What Comes After Sarbanes Oxley?
The Sarbanes Oxley Act was passed in 2002 to curb accounting abuses that led to the bankruptcy and financial ruin of several major companies, and the loss of billions of dollars to investors who have every right to expect their money to be safe. The Sarbanes Oxley Act is a major auditing nightmare for most companies, though no one is questioning its necessity.
When it was first implemented in 2002, almost every company’s finance and accounting related projects were delayed. Why? Tons of new paperwork was generated, and IT projects designed to track everything required by the Sarbanes Oxley Act had to be implemented as quickly as possible.
One of the unforeseen effects of the Sarbanes Oxley Act implementation was the delay of hundreds of thousands of corporate projects because their timing interfered with end of month, end of quarter, or end of year accounting procedures. Project managers had to digest and prepare for the Sarbanes Oxley Act and its accounting ramifications.
We do know what to expect now. When you implement Sarbanes Oxley fixes at your company, overburdened finance and accounting offices will be slow to respond at key auditing deadlines. Managers should try to schedule anything affecting accounting to fall either before or after these deadlines.
Project managers and others will also need to take SOX into consideration if they develop a project for any auditable function. An audit trail is now vital no matter what the project; whether the project is internal or being developed for a customer, the lack of an audit train guarantees trouble for someone down the road.

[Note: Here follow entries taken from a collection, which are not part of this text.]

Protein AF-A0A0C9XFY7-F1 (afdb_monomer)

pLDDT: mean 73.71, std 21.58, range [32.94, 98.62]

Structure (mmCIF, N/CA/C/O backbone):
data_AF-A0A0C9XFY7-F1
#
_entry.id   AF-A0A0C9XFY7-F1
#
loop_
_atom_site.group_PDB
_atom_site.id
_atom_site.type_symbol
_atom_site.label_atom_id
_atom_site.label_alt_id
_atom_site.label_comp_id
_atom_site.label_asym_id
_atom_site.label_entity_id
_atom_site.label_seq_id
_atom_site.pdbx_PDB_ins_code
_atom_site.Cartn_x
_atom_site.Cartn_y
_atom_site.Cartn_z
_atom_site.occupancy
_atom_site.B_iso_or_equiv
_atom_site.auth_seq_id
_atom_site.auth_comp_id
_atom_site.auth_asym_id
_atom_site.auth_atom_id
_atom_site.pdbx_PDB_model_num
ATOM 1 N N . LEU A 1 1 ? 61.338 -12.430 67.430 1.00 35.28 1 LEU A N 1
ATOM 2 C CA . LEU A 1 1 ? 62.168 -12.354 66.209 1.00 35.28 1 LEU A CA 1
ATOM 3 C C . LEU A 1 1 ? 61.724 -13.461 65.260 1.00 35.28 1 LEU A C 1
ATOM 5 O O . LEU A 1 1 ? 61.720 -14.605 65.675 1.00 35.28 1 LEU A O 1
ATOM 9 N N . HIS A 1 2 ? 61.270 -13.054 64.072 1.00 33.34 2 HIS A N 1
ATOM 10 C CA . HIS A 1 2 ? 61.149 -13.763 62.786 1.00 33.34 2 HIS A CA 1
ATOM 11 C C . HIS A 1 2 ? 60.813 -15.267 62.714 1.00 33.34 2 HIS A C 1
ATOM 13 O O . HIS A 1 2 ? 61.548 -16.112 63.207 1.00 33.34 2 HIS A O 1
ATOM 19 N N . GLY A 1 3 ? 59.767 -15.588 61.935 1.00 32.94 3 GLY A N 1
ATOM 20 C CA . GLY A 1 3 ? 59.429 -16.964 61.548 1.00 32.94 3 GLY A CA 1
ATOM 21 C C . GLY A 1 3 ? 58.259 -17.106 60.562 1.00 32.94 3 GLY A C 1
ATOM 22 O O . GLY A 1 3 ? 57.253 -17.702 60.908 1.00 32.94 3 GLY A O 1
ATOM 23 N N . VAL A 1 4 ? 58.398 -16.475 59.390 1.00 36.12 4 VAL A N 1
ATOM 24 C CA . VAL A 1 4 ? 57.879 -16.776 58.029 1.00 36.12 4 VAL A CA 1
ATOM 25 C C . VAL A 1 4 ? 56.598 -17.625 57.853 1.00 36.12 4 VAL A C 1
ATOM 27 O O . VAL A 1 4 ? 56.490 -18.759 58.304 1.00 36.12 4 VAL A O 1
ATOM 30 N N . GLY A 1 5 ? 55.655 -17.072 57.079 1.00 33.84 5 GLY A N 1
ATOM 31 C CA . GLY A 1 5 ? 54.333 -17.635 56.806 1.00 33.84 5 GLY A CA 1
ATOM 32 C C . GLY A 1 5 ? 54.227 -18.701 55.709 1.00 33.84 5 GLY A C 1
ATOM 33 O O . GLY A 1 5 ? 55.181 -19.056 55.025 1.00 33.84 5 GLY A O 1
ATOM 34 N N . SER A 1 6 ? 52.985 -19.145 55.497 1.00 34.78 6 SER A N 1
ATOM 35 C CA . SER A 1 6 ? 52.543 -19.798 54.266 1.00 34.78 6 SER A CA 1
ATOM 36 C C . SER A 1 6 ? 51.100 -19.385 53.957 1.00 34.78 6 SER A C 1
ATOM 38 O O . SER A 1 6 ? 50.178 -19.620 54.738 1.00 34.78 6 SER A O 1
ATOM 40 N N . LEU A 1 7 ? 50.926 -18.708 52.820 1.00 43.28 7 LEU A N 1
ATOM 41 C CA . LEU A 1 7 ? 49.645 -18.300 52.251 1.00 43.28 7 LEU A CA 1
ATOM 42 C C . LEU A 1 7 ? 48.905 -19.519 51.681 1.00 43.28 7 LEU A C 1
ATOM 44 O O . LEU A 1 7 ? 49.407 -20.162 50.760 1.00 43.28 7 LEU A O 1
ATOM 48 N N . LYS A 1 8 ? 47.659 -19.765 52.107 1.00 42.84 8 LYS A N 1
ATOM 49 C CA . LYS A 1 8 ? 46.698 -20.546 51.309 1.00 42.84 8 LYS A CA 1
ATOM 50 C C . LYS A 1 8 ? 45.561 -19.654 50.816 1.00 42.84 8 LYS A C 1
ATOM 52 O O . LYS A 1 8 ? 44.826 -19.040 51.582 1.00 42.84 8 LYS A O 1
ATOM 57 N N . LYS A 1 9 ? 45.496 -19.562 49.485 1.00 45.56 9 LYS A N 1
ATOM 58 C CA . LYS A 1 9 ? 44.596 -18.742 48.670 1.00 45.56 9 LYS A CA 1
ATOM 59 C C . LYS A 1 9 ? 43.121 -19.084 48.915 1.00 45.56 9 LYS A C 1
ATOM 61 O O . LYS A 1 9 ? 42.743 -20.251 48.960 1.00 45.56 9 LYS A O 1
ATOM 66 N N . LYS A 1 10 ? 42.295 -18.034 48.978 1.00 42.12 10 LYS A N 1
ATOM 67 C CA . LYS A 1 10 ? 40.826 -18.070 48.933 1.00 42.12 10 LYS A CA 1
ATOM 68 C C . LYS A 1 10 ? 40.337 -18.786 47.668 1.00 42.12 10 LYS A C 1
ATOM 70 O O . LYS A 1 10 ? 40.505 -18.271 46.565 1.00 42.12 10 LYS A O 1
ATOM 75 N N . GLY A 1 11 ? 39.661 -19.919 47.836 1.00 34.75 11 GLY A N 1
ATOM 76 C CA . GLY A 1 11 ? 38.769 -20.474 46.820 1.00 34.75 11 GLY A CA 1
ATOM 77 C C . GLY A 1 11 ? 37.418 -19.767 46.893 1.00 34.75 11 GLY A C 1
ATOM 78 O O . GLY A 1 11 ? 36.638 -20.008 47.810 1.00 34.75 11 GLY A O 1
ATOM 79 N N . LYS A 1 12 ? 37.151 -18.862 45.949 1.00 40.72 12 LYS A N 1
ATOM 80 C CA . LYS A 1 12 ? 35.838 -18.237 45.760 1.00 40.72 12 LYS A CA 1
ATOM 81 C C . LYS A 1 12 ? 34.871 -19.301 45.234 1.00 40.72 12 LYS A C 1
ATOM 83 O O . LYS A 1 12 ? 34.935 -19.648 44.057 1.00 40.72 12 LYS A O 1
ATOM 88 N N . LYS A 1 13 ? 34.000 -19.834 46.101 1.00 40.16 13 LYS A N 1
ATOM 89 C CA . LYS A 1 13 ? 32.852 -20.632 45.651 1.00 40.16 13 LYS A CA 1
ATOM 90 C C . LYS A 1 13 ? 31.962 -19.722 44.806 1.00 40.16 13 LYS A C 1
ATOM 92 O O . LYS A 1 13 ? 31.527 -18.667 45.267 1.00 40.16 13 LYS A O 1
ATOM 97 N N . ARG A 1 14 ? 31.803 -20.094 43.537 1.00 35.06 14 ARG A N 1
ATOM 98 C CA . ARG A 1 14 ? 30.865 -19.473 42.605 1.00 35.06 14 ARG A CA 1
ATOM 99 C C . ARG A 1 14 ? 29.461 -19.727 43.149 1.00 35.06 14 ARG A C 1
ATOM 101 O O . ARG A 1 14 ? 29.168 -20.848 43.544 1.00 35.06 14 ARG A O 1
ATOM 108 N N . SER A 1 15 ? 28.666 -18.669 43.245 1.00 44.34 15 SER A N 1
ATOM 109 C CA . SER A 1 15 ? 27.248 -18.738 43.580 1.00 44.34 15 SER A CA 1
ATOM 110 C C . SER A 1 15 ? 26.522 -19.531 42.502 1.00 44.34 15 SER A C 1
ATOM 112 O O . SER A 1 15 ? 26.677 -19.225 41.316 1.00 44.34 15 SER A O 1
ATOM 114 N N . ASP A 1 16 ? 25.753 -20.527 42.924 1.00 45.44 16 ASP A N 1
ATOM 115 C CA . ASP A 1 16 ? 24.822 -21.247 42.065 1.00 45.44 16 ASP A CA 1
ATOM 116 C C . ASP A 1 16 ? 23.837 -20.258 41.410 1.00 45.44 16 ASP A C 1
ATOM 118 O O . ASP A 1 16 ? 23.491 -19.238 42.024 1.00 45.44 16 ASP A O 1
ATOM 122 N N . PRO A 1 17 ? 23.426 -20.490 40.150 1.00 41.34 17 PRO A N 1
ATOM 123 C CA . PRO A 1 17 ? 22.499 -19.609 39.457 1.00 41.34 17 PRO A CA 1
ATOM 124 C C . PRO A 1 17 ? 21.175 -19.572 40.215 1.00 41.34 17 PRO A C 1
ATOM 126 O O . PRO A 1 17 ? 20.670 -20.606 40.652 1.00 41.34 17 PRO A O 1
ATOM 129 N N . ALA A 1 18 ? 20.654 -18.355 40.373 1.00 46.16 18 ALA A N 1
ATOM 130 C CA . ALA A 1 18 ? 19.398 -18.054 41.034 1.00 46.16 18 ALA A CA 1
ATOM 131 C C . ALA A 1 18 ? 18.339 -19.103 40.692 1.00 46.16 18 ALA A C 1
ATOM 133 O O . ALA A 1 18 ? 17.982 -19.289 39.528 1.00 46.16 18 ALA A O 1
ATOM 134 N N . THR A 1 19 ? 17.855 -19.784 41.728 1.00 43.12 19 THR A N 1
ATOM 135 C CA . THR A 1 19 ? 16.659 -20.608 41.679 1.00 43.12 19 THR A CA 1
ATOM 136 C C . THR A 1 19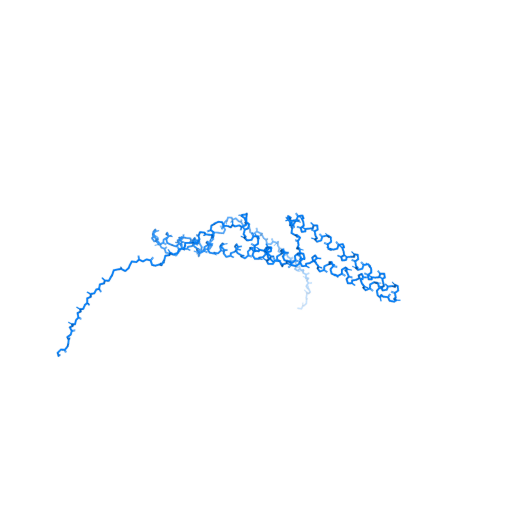 ? 15.568 -19.774 41.021 1.00 43.12 19 THR A C 1
ATOM 138 O O . THR A 1 19 ? 15.078 -18.814 41.615 1.00 43.12 19 THR A O 1
ATOM 141 N N . ILE A 1 20 ? 15.233 -20.109 39.774 1.00 45.31 20 ILE A N 1
ATOM 142 C CA . ILE A 1 20 ? 14.038 -19.622 39.094 1.00 45.31 20 ILE A CA 1
ATOM 143 C C . ILE A 1 20 ? 12.891 -20.023 40.010 1.00 45.31 20 ILE A C 1
ATOM 145 O O . ILE A 1 20 ? 12.557 -21.204 40.138 1.00 45.31 20 ILE A O 1
ATOM 149 N N . GLY A 1 21 ? 12.381 -19.036 40.746 1.00 39.88 21 GLY A N 1
ATOM 150 C CA . GLY A 1 21 ? 11.198 -19.192 41.563 1.00 39.88 21 GLY A CA 1
ATOM 151 C C . GLY A 1 21 ? 10.116 -19.742 40.656 1.00 39.88 21 GLY A C 1
ATOM 152 O O . GLY A 1 21 ? 9.798 -19.143 39.631 1.00 39.88 21 GLY A O 1
ATOM 153 N N . LYS A 1 22 ? 9.613 -20.924 41.005 1.00 39.00 22 LYS A N 1
ATOM 154 C CA . LYS A 1 22 ? 8.406 -21.486 40.414 1.00 39.00 22 LYS A CA 1
ATOM 155 C C . LYS A 1 22 ? 7.360 -20.371 40.407 1.00 39.00 22 LYS A C 1
ATOM 157 O O . LYS A 1 22 ? 6.947 -19.929 41.475 1.00 39.00 22 LYS A O 1
ATOM 162 N N . SER A 1 23 ? 6.958 -19.911 39.226 1.00 47.03 23 SER A N 1
ATOM 163 C CA . SER A 1 23 ? 5.766 -19.088 39.044 1.00 47.03 23 SER A CA 1
ATOM 164 C C . SER A 1 23 ? 4.554 -19.989 39.278 1.00 47.03 23 SER A C 1
ATOM 166 O O . SER A 1 23 ? 3.888 -20.426 38.340 1.00 47.03 23 SER A O 1
ATOM 168 N N . SER A 1 24 ? 4.351 -20.395 40.528 1.00 45.16 24 SER A N 1
ATOM 169 C CA . SER A 1 24 ? 3.152 -21.101 40.929 1.00 45.16 24 SER A CA 1
ATOM 170 C C . SER A 1 24 ? 2.064 -20.070 41.144 1.00 45.16 24 SER A C 1
ATOM 172 O O . SER A 1 24 ? 2.218 -19.194 41.991 1.00 45.16 24 SER A O 1
ATOM 174 N N . GLU A 1 25 ? 0.969 -20.292 40.421 1.00 49.06 25 GLU A N 1
ATOM 175 C CA . GLU A 1 25 ? -0.373 -19.849 40.773 1.00 49.06 25 GLU A CA 1
ATOM 176 C C . GLU A 1 25 ? -0.615 -18.351 40.598 1.00 49.06 25 GLU A C 1
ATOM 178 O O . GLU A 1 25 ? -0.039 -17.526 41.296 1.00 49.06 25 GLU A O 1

Many managers complain that a half-decade of project streamlining has been completely negated by the Sarbanes Oxley Act, with the generation of reams more paperwork suddenly taking up all the time that had been freed by computer hardware and software advances. It’s not easy for a corporation to absorb all the impact of the Sarbanes Oxley act.
The Future of Sarbanes Oxley
The Sarbanes Oxley Act is here to stay. Unfortunately, this will force managers to place another layer of compliance checks on every project and every standard operating procedure that directly generates or costs money. Eventually, the new controls will be integrated into the old way of doing things, but for now it’s vital that they not only exist, but also be clearly separate and obvious to anyone looking for them.
Privately-held companies, luckily for them, don’t have to comply with the full Sarbanes Oxley Act regulatory set, nor do nonprofit organizations. If you fall in this category, you should probably hire a consultant specializing in Sarbanes Oxley to determine what parts of the act you will have to worry about.
Even if you’re not required by law to do so, you should consider implementing anything that’s easy to use; Sarbanes Oxley is tomorrow’s normal way to do business, and adjusting now will probably save lots of grief in the future. Also, at any time that a privately-held or nonprofit corporation interfaces with a publicly held company (such as when you send credit card numbers to VISA to process), you will have to implement some significant controls.